--- Task data ---

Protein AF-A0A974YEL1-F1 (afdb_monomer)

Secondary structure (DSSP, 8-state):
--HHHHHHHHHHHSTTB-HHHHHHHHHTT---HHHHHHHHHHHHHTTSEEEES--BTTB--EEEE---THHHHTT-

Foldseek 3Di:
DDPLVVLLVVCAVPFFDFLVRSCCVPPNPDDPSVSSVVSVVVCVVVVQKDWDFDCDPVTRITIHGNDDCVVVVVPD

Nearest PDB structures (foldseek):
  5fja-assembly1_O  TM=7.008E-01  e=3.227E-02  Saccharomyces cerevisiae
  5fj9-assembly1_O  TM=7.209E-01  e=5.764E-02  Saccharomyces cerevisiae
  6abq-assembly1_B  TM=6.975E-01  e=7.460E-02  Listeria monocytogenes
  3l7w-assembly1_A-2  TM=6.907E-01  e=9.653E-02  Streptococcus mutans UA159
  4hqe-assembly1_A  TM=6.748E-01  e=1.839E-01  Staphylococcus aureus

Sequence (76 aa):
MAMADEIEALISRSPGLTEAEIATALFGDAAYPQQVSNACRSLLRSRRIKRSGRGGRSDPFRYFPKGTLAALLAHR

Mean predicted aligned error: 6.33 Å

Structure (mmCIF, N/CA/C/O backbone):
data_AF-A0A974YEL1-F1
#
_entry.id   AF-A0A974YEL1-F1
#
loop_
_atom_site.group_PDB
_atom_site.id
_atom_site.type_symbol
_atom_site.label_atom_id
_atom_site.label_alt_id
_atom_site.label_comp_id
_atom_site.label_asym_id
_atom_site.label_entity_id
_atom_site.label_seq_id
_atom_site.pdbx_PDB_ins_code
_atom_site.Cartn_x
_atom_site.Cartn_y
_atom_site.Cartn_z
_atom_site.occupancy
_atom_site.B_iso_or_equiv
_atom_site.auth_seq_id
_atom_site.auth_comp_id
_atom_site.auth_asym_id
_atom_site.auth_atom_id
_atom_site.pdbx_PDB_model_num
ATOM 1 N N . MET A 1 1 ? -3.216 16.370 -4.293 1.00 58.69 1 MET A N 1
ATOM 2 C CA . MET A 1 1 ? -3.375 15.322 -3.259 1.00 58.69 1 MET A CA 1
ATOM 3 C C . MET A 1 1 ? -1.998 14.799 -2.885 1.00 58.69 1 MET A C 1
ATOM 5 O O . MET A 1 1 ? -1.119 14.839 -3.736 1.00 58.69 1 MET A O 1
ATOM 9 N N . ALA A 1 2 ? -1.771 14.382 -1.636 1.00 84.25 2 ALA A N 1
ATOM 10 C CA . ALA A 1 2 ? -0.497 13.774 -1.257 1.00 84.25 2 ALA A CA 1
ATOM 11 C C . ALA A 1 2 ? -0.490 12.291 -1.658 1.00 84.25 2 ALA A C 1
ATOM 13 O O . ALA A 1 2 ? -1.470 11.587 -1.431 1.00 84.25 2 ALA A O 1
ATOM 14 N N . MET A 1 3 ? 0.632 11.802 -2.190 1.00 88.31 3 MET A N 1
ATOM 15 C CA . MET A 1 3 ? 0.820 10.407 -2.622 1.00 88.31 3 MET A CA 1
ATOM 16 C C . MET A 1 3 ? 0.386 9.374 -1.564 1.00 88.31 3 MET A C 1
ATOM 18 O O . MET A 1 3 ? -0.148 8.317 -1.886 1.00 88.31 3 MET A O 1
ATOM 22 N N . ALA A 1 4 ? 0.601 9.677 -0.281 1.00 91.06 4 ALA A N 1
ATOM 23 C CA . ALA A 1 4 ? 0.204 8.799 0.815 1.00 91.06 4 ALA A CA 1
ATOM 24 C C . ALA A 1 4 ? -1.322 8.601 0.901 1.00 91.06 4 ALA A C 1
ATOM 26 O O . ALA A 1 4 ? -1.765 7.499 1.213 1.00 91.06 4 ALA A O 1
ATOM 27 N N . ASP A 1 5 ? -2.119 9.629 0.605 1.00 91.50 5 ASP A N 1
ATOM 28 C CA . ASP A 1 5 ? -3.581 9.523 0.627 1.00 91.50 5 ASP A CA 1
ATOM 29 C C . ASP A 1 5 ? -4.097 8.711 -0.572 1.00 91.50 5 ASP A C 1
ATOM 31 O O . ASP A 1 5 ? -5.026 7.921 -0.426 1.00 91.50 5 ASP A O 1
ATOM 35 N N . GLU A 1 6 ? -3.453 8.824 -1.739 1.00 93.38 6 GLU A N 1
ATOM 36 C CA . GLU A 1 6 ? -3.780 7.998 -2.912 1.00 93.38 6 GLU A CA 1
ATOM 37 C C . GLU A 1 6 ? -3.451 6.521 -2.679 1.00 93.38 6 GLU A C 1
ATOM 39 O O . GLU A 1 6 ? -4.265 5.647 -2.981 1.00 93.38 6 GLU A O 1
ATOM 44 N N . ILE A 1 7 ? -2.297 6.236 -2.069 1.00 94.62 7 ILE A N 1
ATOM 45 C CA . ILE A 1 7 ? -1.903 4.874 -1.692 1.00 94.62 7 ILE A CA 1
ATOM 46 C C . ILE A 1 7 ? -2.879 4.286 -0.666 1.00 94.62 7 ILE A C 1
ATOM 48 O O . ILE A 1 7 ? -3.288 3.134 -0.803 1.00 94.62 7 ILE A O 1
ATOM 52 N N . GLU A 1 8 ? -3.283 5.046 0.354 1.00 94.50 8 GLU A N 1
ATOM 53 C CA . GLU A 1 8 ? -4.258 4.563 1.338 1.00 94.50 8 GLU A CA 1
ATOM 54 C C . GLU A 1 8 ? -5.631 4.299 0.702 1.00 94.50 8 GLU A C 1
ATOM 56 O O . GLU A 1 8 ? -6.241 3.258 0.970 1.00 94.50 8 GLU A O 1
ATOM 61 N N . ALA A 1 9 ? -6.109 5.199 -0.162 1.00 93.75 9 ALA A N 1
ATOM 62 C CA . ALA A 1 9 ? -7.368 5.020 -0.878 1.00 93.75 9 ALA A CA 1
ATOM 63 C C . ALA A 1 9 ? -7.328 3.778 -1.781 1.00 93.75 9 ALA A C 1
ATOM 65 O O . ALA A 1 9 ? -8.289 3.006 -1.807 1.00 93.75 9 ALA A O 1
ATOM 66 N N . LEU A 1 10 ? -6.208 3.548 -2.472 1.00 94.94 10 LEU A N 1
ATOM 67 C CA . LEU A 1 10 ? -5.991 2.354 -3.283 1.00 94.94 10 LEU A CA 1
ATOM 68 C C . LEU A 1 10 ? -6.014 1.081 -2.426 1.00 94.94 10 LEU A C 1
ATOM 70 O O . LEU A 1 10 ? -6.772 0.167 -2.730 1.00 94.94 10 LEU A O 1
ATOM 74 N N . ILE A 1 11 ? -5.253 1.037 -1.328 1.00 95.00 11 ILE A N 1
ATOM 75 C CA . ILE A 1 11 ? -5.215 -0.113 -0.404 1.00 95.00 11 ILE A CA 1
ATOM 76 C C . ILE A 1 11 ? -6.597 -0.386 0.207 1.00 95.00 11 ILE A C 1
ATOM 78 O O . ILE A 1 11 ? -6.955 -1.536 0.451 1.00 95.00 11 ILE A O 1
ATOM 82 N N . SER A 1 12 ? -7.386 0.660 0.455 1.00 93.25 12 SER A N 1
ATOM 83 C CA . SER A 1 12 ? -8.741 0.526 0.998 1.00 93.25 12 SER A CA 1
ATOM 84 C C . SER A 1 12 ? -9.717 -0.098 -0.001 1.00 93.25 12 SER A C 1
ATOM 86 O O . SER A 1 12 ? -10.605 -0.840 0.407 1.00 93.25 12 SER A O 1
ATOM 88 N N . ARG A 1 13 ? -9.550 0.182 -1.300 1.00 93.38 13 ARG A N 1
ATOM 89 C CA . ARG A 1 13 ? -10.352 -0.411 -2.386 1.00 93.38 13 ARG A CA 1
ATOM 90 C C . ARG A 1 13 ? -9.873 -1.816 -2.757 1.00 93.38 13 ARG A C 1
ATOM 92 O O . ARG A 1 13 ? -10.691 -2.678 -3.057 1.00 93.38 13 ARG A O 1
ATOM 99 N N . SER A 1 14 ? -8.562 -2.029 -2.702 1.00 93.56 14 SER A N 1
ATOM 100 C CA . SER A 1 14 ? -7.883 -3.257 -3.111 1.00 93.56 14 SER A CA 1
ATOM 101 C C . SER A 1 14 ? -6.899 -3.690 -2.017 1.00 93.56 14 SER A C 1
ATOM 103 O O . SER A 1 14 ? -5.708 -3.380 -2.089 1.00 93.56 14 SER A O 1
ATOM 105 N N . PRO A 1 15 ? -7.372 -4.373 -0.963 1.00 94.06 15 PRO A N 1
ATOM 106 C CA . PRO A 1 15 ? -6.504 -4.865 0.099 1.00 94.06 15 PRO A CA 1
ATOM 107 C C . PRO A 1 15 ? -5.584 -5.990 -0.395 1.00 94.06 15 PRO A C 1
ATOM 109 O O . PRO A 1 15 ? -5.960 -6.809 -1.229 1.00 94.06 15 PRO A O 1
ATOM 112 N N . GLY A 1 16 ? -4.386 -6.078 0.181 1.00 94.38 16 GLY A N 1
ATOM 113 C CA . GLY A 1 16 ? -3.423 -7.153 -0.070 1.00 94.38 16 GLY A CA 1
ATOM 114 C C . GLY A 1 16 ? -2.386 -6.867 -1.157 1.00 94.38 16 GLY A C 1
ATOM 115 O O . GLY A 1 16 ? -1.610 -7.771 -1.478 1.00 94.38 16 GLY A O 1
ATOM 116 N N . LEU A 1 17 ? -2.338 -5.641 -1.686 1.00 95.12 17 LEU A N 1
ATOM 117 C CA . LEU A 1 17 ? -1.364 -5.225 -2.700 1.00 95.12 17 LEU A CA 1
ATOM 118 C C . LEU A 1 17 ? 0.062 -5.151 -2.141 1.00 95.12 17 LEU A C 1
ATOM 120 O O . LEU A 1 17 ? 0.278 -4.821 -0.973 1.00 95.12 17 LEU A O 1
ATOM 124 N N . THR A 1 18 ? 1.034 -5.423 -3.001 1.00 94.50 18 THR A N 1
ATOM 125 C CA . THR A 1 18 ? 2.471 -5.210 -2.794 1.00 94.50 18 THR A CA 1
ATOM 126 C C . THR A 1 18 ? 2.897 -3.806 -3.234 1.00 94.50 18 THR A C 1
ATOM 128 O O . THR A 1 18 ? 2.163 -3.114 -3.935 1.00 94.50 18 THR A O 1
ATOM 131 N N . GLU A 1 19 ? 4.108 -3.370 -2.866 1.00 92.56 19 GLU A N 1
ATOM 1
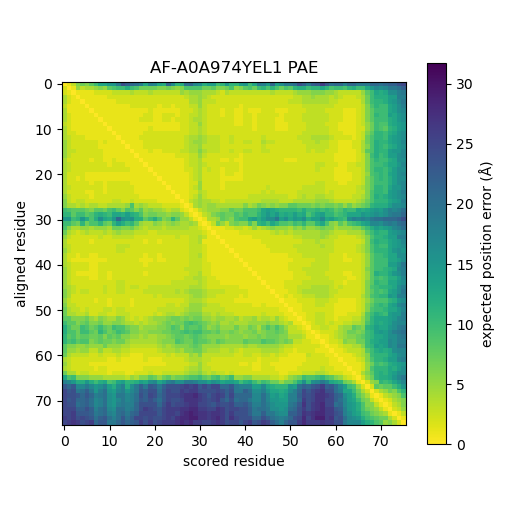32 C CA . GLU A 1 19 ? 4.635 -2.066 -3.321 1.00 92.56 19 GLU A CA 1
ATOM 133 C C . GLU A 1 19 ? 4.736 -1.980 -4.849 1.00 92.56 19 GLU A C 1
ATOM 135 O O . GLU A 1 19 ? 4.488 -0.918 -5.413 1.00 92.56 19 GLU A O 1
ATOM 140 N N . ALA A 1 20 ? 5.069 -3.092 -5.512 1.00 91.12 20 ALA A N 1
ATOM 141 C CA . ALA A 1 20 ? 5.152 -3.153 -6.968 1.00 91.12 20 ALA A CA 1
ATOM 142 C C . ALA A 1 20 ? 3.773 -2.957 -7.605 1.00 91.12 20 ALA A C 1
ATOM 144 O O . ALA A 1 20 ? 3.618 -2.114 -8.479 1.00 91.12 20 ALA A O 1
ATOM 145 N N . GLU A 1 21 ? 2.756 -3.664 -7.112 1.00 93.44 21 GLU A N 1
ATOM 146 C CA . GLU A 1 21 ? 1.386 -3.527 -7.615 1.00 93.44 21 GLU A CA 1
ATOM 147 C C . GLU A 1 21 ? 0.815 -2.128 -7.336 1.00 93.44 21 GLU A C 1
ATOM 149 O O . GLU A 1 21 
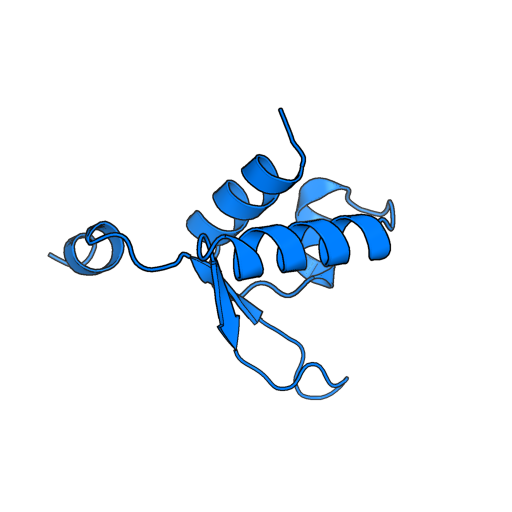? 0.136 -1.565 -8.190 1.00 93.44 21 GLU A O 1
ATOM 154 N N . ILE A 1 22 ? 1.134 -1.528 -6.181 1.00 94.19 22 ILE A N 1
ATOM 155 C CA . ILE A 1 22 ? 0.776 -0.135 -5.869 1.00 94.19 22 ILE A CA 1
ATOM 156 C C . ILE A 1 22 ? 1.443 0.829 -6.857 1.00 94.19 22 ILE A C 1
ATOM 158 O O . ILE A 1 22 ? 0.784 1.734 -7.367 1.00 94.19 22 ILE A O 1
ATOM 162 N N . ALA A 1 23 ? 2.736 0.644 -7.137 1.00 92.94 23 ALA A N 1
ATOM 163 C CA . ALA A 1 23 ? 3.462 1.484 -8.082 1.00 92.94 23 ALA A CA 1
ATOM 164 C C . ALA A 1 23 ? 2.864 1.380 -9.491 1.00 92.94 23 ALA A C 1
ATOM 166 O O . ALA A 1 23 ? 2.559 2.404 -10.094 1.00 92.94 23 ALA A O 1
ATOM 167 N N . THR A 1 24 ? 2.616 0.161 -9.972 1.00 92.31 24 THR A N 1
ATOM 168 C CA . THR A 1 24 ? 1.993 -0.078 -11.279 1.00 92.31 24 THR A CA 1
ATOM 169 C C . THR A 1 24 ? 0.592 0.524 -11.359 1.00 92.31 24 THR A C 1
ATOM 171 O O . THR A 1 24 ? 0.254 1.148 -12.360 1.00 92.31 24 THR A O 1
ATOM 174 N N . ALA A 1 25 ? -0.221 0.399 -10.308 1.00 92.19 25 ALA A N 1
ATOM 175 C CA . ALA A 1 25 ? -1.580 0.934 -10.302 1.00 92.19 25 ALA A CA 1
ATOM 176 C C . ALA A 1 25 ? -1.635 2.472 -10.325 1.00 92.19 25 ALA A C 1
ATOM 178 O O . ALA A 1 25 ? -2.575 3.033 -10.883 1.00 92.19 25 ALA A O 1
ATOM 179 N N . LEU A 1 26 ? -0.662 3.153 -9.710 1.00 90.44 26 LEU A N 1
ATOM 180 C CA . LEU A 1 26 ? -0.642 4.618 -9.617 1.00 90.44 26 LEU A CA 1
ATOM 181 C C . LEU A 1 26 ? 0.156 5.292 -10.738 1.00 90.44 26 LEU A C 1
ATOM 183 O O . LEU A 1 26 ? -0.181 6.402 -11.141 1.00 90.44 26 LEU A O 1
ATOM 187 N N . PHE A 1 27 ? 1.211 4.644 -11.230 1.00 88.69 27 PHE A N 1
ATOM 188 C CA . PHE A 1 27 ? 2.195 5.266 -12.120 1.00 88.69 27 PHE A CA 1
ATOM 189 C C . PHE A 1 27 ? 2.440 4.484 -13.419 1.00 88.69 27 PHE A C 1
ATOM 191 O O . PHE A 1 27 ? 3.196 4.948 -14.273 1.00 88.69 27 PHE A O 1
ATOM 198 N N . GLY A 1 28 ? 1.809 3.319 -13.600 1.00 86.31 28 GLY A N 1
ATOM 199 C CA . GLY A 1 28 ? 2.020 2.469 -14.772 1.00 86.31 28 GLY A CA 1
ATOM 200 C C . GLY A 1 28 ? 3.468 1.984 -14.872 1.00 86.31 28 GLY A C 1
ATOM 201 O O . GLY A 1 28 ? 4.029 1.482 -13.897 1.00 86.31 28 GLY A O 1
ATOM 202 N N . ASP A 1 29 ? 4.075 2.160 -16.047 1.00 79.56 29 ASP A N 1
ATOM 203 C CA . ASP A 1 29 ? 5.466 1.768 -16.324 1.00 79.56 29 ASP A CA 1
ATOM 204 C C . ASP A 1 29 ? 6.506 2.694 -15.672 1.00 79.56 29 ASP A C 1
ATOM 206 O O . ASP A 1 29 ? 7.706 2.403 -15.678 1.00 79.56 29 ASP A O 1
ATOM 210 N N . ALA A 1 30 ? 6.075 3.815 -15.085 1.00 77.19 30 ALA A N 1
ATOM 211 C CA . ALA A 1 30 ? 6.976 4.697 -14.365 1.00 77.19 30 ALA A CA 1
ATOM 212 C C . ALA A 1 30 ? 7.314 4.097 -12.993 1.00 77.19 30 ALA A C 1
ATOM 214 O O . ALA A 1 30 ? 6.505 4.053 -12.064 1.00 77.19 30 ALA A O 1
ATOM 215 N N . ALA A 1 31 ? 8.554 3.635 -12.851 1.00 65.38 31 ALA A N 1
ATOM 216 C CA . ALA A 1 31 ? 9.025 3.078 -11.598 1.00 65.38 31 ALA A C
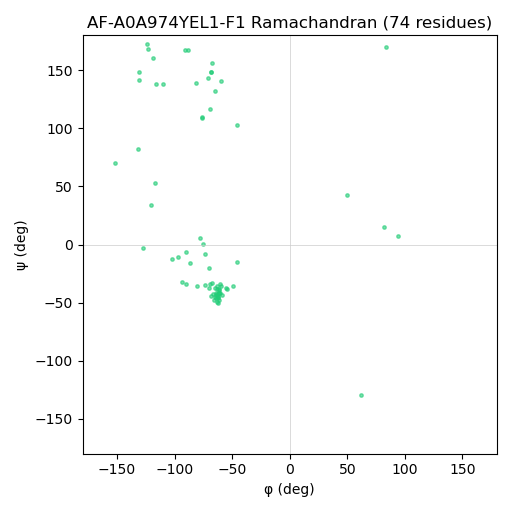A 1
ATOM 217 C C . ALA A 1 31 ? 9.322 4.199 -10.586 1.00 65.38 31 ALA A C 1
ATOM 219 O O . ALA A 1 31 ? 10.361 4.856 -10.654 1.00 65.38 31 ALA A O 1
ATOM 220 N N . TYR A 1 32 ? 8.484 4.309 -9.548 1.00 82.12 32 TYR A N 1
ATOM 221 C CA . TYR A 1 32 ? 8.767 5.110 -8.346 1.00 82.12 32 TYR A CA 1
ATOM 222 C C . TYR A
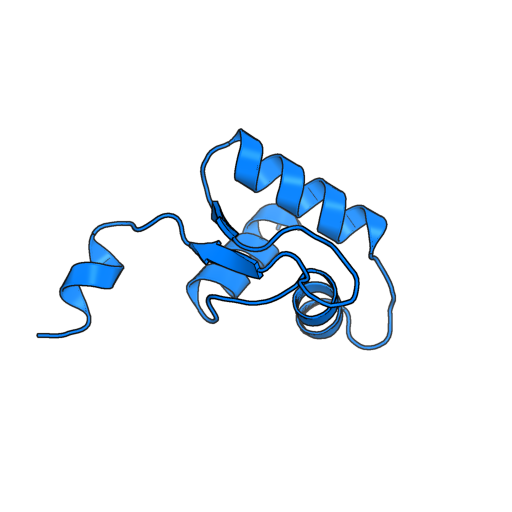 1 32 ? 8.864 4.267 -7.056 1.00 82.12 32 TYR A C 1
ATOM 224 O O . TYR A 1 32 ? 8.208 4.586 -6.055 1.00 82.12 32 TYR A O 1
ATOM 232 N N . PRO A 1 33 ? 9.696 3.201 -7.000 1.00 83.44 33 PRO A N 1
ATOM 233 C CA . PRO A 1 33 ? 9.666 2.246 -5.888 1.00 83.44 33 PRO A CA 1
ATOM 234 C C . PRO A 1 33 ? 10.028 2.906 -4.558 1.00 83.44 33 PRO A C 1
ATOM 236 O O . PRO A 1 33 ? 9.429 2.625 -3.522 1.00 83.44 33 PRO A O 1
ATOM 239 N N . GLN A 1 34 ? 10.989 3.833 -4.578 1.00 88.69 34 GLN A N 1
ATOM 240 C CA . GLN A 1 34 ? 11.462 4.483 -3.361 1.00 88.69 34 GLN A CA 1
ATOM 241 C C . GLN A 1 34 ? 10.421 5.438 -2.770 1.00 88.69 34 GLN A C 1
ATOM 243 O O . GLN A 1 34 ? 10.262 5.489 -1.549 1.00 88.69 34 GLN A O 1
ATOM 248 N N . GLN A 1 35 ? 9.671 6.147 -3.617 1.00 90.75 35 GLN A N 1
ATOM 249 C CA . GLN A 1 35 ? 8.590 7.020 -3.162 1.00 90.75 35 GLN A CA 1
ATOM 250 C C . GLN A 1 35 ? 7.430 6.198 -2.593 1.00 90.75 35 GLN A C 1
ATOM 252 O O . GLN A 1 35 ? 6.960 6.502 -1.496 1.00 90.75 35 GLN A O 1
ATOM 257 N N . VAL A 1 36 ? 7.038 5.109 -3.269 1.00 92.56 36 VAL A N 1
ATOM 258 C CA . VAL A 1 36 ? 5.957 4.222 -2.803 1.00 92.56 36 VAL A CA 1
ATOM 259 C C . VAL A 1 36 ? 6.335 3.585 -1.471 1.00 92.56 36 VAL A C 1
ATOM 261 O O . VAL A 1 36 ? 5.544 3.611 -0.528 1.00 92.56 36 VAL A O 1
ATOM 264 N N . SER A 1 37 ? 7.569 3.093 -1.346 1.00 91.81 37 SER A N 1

---

Beginning of the records through the line with "ATOM 9 N N .": return that span exactly and stop there.

→ **Result of this task**
Protein AF-A0A974YEL1-F1 (afdb_monomer)

Secondary structure (DSSP, 8-state):
--HHHHHHHHHHHSTTB-HHHHHHHHHTT---HHHHHHHHHHHHHTTSEEEES--BTTB--EEEE---THHHHTT-

Foldseek 3Di:
DDPLVVLLVVCAVPFFDFLVRSCCVPPNPDDPSVSSVVSVVVCVVVVQKDWDFDCDPVTRITIHGNDDCVVVVVPD

Nearest PDB structures (foldseek):
  5fja-assembly1_O  TM=7.008E-01  e=3.227E-02  Saccharomyces cerevisiae
  5fj9-assembly1_O  TM=7.209E-01  e=5.764E-02  Saccharomyces cerevisiae
  6abq-assembly1_B  TM=6.975E-01  e=7.460E-02  Listeria monocytogenes
  3l7w-assembly1_A-2  TM=6.907E-01  e=9.653E-02  Streptococcus mutans UA159
  4hqe-assembly1_A  TM=6.748E-01  e=1.839E-01  Staphylococcus aureus

Sequence (76 aa):
MAMADEIEALISRSPGLTEAEIATALFGDAAYPQQVSNACRSLLRSRRIKRSGRGGRSDPFRYFPKGTLAALLAHR

Mean predicted aligned error: 6.33 Å

Structure (mmCIF, N/CA/C/O backbone):
data_AF-A0A974YEL1-F1
#
_entry.id   AF-A0A974YEL1-F1
#
loop_
_atom_site.group_PDB
_atom_site.id
_atom_site.type_symbol
_atom_site.label_atom_id
_atom_site.label_alt_id
_atom_site.label_comp_id
_atom_site.label_asym_id
_atom_site.label_entity_id
_atom_site.label_seq_id
_atom_site.pdbx_PDB_ins_code
_atom_site.Cartn_x
_atom_site.Cartn_y
_atom_site.Cartn_z
_atom_site.occupancy
_atom_site.B_iso_or_equiv
_atom_site.auth_seq_id
_atom_site.auth_comp_id
_atom_site.auth_asym_id
_atom_site.auth_atom_id
_atom_site.pdbx_PDB_model_num
ATOM 1 N N . MET A 1 1 ? -3.216 16.370 -4.293 1.00 58.69 1 MET A N 1
ATOM 2 C CA . MET A 1 1 ? -3.375 15.322 -3.259 1.00 58.69 1 MET A CA 1
ATOM 3 C C . MET A 1 1 ? -1.998 14.799 -2.885 1.00 58.69 1 MET A C 1
ATOM 5 O O . MET A 1 1 ? -1.119 14.839 -3.736 1.00 58.69 1 MET A O 1
ATOM 9 N N . ALA A 1 2 ? -1.771 14.382 -1.636 1.00 84.25 2 ALA A N 1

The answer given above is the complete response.